When Vaughn arrived at Montford Point, he was greeted by five white, combat-hardened drill instructors, who were veterans of Guadalcanal and the Solomon Islands.

Vaughn said there was plenty of racial tension during his time at Montford Point, and the recruits were not even trusted to practice marksmanship.

“They were scared to give us a gun at first,” he said. “We had to use a 21 gun, with 21 shells,” he explained, referring to the blank ammunition used when riflemen fire a 21-gun salute. He said the drill instructors told him they could not trust recruits with live ammunition.

Though the drill instructors were tough on the recruits, Vaughn said he still learned a lot from them. He said one of his drill instructors helped  teach him how to swim, and used to go out to the water with him frequently. “He wanted me to succeed,” he said.

After Vaughn’s time at Montford Point, he was sent to his first duty station, Parris Island, where he served as a cook.

Upon arriving on the Depot, Vaughn learned that blacks still lived separate lives from their white counterparts when he discovered his new home was a tent.

“It was winter time here, and as God is my witness, it was five degrees in those tents,” Vaughn said.

Vaughn said that the island later built one building for all black Marines to live in.

“There were a lot of places we couldn’t go,” Vaughn said. “We had our own PX in the building, because we weren’t allowed at the main PX.”

His wife, Catherine Vaughn, said the way they were treated began to improve in 1946, when they married and had their first of seven children.

“We were able to start using the same hospitals,” explained Catherine Vaughn. “Our first son was born at the naval hospital.”

Throughout his time in the Marine Corps, Vaughn experienced segregation and unfair treatment, however, he said from the time he joined the Corps to the time he retired as a staff sergeant in 1962, discrimination became less of a problem.

“It took a long time for things to change, but they did,” he said.

The evolution of race relations in the military mirrored the changes taking place in American society.

During his 20-year career, the American Civil Rights Movement was gaining popular support and many discriminatory practices changed, including the passage of Executive Order 9981 in 1948 by President Harry S. Truman, calling for the end of segregation in all branches of the military.

Camp Montford Point was closed as a result, ending the era of separate training facilities for blacks.
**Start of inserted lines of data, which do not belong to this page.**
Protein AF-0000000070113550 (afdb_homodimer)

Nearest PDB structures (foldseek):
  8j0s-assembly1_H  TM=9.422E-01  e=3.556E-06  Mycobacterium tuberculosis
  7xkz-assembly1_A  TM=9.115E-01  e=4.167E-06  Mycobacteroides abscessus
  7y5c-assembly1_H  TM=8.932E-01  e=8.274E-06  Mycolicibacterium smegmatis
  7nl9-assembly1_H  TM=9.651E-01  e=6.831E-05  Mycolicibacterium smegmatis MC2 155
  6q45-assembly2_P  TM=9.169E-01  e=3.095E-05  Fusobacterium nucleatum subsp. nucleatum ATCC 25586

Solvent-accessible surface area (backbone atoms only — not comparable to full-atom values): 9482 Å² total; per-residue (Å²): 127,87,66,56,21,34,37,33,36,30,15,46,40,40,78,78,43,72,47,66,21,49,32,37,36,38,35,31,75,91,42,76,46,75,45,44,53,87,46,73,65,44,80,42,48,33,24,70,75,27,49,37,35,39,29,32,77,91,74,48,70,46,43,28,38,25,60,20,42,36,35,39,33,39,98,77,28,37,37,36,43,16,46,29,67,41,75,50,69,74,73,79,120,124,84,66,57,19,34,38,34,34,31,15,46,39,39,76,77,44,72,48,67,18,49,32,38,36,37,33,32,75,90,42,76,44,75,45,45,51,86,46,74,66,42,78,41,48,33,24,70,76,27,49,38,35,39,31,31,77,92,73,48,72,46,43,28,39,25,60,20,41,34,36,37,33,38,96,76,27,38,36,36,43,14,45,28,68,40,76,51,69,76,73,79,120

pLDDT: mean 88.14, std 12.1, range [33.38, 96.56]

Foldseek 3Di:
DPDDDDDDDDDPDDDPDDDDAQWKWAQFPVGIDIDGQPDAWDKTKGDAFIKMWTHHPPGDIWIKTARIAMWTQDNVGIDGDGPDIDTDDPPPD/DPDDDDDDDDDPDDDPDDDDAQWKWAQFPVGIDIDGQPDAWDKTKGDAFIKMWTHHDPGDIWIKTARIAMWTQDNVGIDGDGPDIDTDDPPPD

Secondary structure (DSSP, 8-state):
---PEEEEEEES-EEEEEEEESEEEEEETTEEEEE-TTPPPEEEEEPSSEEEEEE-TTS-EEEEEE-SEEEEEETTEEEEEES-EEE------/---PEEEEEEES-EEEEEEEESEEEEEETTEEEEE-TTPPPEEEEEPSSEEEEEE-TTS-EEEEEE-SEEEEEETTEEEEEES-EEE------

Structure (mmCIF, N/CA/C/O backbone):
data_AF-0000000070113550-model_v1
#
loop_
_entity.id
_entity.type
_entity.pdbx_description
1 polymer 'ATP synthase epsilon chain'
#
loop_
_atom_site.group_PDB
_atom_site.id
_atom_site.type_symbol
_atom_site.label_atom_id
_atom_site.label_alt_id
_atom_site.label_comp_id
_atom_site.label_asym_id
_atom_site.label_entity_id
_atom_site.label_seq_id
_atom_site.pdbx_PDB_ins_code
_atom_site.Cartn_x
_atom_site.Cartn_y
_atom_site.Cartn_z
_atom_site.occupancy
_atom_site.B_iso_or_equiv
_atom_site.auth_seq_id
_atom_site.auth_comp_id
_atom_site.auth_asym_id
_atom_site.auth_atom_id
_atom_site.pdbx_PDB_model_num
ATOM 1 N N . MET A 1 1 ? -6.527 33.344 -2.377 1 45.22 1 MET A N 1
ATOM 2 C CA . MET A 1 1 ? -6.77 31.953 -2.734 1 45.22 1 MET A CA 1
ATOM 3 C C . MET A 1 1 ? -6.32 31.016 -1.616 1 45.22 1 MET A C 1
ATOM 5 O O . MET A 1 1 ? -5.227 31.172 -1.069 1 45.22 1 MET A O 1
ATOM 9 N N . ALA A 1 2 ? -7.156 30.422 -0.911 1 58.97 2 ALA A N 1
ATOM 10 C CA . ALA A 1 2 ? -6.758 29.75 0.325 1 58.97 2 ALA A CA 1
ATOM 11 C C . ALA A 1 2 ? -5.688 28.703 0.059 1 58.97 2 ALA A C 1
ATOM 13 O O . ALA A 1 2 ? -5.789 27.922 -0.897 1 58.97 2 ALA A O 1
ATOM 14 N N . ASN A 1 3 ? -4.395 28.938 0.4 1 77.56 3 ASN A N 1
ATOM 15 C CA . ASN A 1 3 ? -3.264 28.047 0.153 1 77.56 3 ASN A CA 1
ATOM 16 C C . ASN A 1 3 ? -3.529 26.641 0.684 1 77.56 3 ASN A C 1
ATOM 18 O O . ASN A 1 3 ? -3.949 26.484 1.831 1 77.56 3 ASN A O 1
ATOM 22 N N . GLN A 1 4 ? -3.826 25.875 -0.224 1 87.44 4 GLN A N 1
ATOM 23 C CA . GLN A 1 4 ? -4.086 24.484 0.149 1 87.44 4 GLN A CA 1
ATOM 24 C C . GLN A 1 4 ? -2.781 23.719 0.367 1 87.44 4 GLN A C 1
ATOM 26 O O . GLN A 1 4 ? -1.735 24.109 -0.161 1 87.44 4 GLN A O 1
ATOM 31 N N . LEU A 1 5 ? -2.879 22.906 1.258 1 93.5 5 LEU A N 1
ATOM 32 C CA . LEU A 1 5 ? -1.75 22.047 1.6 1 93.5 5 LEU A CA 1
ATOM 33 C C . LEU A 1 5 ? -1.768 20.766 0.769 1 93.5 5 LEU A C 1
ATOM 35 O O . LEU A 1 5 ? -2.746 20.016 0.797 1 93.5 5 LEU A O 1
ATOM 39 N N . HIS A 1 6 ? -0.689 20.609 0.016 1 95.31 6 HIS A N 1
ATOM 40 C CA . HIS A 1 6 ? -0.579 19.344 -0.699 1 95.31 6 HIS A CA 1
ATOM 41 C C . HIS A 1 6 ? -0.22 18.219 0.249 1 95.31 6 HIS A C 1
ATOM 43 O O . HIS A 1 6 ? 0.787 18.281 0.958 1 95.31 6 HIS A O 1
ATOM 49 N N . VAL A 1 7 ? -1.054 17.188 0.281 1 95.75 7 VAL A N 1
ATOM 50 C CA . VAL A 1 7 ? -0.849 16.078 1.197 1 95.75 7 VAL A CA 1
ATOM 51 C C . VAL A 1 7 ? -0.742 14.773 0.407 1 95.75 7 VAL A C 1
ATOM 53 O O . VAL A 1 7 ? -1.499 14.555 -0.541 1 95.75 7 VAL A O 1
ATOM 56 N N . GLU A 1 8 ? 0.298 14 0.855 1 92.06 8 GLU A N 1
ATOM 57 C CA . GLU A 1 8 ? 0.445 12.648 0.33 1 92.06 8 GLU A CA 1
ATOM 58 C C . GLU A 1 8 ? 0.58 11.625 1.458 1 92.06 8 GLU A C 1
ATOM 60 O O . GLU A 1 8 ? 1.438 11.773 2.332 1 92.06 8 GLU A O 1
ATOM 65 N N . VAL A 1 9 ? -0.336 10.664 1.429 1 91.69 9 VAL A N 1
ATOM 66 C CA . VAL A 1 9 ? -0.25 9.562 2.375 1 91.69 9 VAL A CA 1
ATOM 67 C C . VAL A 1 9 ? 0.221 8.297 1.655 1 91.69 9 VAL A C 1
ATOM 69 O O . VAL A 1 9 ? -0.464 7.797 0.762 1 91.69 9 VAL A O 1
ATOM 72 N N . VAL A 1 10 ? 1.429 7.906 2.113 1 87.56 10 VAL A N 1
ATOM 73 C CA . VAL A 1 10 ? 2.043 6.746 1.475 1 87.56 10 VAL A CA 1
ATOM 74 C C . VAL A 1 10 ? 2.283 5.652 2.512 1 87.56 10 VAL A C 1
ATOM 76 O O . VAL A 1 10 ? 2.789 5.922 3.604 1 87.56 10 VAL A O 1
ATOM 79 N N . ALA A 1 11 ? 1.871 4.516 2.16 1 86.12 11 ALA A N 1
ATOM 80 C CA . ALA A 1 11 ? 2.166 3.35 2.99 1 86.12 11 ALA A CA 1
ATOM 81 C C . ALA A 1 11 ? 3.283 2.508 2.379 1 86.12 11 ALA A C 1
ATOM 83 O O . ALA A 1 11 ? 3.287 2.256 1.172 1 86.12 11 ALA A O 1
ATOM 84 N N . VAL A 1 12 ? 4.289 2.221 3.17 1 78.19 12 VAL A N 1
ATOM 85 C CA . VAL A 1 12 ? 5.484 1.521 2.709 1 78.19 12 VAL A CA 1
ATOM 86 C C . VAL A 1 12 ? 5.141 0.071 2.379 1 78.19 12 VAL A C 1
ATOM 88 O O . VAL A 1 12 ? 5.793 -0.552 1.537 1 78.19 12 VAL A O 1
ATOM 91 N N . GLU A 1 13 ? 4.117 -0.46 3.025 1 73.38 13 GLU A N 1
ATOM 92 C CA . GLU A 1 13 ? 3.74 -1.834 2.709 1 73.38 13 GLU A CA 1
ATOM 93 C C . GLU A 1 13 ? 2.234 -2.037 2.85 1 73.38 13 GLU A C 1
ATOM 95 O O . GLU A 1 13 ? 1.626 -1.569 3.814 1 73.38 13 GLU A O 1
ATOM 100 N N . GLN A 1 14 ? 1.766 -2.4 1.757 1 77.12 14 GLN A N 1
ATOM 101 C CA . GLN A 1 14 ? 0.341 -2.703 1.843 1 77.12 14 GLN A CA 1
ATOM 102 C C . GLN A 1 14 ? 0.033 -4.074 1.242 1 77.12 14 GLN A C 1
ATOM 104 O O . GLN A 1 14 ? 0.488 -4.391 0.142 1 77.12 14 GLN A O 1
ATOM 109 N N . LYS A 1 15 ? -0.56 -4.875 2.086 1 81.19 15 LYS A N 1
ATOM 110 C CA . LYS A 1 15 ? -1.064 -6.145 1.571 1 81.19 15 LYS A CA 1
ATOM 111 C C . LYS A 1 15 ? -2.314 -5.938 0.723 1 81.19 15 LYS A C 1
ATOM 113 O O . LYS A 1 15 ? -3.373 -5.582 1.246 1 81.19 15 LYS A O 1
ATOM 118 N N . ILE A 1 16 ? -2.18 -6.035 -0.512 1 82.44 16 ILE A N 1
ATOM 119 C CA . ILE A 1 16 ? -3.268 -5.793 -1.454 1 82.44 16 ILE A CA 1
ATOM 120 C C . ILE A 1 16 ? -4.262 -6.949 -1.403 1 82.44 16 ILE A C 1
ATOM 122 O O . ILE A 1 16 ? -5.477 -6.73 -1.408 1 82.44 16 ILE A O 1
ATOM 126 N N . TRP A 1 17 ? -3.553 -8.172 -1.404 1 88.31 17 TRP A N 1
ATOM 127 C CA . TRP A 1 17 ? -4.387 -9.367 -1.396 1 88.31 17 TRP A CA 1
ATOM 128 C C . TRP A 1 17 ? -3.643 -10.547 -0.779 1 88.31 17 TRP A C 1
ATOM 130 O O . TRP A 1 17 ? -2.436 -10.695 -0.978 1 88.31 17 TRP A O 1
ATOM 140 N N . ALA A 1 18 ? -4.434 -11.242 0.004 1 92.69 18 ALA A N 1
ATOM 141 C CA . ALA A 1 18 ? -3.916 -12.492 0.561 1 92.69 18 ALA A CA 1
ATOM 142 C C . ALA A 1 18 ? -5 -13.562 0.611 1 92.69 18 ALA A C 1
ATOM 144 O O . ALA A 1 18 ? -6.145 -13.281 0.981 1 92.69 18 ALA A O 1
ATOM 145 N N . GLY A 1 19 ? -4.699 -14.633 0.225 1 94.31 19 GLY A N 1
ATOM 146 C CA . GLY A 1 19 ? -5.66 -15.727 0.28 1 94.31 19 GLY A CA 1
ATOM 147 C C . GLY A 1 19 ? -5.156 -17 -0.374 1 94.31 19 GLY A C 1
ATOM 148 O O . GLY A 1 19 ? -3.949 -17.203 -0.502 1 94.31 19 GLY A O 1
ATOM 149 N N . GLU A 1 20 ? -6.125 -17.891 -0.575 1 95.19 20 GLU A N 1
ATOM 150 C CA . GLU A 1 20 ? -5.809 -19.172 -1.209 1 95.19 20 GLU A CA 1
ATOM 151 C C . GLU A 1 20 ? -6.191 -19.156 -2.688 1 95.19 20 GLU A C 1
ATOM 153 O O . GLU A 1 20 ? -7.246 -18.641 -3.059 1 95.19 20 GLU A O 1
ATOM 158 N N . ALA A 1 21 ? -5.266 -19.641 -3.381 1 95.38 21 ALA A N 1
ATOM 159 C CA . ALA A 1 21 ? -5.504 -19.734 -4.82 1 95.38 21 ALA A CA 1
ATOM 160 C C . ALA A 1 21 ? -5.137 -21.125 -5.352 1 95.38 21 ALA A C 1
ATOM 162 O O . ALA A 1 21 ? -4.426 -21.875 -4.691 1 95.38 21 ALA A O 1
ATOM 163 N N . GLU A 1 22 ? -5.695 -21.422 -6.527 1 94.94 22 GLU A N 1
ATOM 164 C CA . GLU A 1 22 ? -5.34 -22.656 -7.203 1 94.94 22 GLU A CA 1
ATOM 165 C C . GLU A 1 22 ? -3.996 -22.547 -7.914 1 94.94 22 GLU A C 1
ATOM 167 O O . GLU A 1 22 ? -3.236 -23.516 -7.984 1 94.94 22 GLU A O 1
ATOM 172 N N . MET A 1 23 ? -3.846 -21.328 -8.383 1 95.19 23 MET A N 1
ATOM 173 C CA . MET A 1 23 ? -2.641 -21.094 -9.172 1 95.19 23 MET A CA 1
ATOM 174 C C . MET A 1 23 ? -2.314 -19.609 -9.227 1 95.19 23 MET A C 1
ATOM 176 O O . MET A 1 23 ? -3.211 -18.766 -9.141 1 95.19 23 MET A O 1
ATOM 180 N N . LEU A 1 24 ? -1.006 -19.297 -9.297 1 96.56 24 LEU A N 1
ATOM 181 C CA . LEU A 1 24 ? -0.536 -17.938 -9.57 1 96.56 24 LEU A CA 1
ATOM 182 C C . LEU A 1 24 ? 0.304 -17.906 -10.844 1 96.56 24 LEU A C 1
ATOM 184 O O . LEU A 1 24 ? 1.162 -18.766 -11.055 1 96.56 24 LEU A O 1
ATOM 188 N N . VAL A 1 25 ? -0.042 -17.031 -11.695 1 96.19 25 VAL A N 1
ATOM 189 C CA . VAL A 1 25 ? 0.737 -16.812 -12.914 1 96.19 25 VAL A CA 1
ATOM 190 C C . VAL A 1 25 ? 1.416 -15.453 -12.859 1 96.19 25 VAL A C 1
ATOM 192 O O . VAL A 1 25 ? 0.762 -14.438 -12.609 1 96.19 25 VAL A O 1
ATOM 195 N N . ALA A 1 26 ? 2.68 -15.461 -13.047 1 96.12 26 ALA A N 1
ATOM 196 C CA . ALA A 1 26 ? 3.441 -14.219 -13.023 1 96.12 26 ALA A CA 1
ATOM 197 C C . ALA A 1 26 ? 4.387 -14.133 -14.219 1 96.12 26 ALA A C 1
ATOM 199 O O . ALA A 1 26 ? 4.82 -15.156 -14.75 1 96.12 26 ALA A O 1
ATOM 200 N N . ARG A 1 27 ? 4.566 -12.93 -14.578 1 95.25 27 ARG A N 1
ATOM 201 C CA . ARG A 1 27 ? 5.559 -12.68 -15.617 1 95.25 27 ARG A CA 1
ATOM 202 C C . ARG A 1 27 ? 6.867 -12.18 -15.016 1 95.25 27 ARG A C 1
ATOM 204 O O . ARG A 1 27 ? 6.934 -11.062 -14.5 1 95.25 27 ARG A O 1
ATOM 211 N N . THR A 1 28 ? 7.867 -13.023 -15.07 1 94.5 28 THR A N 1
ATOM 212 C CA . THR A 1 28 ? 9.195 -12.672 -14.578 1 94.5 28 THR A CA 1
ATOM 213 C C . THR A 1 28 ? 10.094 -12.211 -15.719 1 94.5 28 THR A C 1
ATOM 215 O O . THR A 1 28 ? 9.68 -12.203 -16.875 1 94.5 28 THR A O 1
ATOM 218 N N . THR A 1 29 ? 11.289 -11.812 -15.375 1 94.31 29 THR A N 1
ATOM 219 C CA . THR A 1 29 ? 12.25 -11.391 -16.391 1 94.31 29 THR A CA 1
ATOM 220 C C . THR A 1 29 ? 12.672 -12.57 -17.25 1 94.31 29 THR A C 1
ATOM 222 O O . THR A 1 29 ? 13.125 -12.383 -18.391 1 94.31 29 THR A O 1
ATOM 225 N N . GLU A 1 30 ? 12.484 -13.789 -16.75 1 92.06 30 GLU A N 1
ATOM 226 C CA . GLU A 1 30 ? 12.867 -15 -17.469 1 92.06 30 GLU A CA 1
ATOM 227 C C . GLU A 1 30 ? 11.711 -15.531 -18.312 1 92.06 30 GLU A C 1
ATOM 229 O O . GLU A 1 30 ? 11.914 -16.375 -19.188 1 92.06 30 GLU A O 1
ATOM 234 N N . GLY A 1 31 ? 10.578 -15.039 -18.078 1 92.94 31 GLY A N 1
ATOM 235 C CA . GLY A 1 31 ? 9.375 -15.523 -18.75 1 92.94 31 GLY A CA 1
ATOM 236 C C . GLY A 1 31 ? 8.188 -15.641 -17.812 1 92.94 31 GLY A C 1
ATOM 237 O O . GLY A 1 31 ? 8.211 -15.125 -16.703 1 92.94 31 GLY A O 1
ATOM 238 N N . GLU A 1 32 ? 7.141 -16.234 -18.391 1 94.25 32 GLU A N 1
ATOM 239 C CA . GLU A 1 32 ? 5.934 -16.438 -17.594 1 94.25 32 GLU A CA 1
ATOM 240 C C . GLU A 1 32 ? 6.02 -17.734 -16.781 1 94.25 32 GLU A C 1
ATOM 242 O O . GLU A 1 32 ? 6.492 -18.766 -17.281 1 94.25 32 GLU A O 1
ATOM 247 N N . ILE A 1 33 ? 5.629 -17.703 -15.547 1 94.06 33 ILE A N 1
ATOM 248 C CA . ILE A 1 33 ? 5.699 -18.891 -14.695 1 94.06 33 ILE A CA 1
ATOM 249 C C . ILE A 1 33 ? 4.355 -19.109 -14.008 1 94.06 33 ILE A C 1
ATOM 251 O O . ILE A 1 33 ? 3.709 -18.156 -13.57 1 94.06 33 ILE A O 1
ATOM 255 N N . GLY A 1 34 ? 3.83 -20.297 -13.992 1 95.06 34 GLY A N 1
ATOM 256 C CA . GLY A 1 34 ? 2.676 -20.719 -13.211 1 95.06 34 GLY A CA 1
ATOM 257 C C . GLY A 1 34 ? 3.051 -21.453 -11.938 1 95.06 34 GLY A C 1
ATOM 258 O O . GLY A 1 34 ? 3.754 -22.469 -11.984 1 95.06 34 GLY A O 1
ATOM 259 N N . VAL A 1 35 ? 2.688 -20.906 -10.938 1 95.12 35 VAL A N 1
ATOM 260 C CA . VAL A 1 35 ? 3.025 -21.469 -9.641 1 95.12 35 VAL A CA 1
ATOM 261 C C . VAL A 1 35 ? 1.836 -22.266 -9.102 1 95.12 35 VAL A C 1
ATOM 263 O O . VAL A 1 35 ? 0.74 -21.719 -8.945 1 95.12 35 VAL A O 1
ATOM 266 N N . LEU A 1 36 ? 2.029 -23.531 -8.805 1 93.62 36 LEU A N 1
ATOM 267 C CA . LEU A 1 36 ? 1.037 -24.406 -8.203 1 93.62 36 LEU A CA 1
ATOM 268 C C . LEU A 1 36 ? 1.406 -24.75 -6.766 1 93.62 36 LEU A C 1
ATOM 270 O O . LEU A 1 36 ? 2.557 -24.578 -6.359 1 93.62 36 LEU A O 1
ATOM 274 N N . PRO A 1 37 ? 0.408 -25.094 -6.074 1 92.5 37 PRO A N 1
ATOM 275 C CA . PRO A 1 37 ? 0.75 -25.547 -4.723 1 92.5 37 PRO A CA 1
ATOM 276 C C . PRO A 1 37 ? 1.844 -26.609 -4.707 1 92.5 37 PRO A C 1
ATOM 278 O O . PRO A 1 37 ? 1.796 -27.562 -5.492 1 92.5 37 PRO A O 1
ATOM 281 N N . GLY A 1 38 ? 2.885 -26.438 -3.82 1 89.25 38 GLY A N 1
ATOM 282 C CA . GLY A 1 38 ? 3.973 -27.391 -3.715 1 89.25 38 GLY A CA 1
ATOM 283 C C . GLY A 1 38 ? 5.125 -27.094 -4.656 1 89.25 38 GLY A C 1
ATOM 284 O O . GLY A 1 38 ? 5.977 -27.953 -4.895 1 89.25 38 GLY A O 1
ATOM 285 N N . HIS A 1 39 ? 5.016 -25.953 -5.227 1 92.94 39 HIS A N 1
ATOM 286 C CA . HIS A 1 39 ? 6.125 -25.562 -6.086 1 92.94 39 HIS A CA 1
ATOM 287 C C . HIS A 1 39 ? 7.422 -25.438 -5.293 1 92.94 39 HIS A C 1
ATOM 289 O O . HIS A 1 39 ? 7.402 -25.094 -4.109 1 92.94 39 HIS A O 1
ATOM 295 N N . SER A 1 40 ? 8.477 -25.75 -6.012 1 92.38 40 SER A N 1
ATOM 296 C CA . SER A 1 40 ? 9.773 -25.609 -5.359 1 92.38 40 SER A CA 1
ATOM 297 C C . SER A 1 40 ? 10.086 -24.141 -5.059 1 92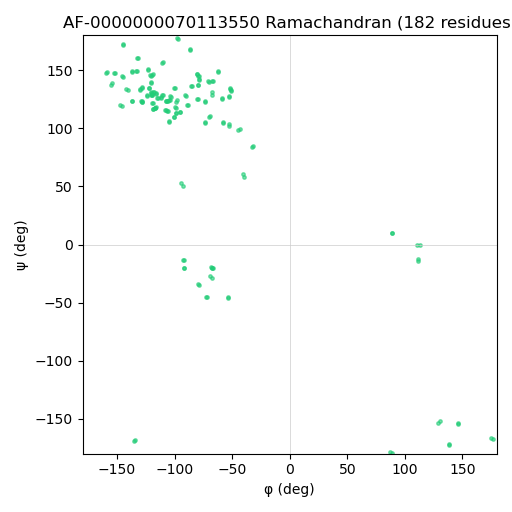.38 40 SER A C 1
ATOM 299 O O . SER A 1 40 ? 9.805 -23.266 -5.871 1 92.38 40 SER A O 1
ATOM 301 N N . PRO A 1 41 ? 10.656 -23.922 -3.93 1 94.31 41 PRO A N 1
ATOM 302 C CA . PRO A 1 41 ? 11.008 -22.547 -3.574 1 94.31 41 PRO A CA 1
ATOM 303 C C . PRO A 1 41 ? 11.812 -21.844 -4.664 1 94.31 41 PRO A C 1
ATOM 305 O O . PRO A 1 41 ? 12.711 -22.453 -5.258 1 94.31 41 PRO A O 1
ATOM 308 N N . LEU A 1 42 ? 11.367 -20.609 -4.93 1 91.88 42 LEU A N 1
ATOM 309 C CA . LEU A 1 42 ? 12.031 -19.812 -5.953 1 91.88 42 LEU A CA 1
ATOM 310 C C . LEU A 1 42 ? 11.891 -18.328 -5.656 1 91.88 42 LEU A C 1
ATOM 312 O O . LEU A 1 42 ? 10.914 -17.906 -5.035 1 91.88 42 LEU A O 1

New recruits were all sent either to MCRD Parris Island or San Diego. 

At first, black recruits were trained in their own platoons, however, the commanding general of the Depot, Maj. Gen. Alfred H. Noble, integrated platoons in late 1949.

Marines who served in the 1960s said they prided themselves in treating every Marine as a brother, regardless of race.

“When I came back from Vietnam, I went to (Camp) Lejeune, and the Marine Corps at that time was not prejudiced,” said retired Gunnery Sgt. Aulton Kohn, of Jacksonville, Fla. “They used to say that there was no black and white, there was only one color and that color was green,” He said.

Kohn said he never experienced racism in the Corps, and for that, he’s thankful.

“Back then, [the Montford Point Marines] took the brunt of the racism, but as time went on, it got better and better,” Kohn said. “It was bad back then, but today it’s barely seen. I don’t think my chances as a Marine would’ve been as good if it hadn’t have been for the Marines [who served] before me,” he said.

Since the 1940s race relations have greatly improved in the service, and for the third time in history, a black Marine holds the rank of Sergeant Major of the Marine Corps.

“Seeing blacks in the Marine Corps who are in a powerful position, pushes me to want to do great things,” said 20-year-old Pfc. Clifton Davis, a supply clerk with Organizational Clothing, who hit his one-year mark in the Corps, Jan. 5. “For them to have the motivation to pave the way after all they went through just so I can do what I do now, I have great respect for them,” said Davis, of Atlanta.

“I want to set a new higher level and standard, so I can pave the way for future Marines.”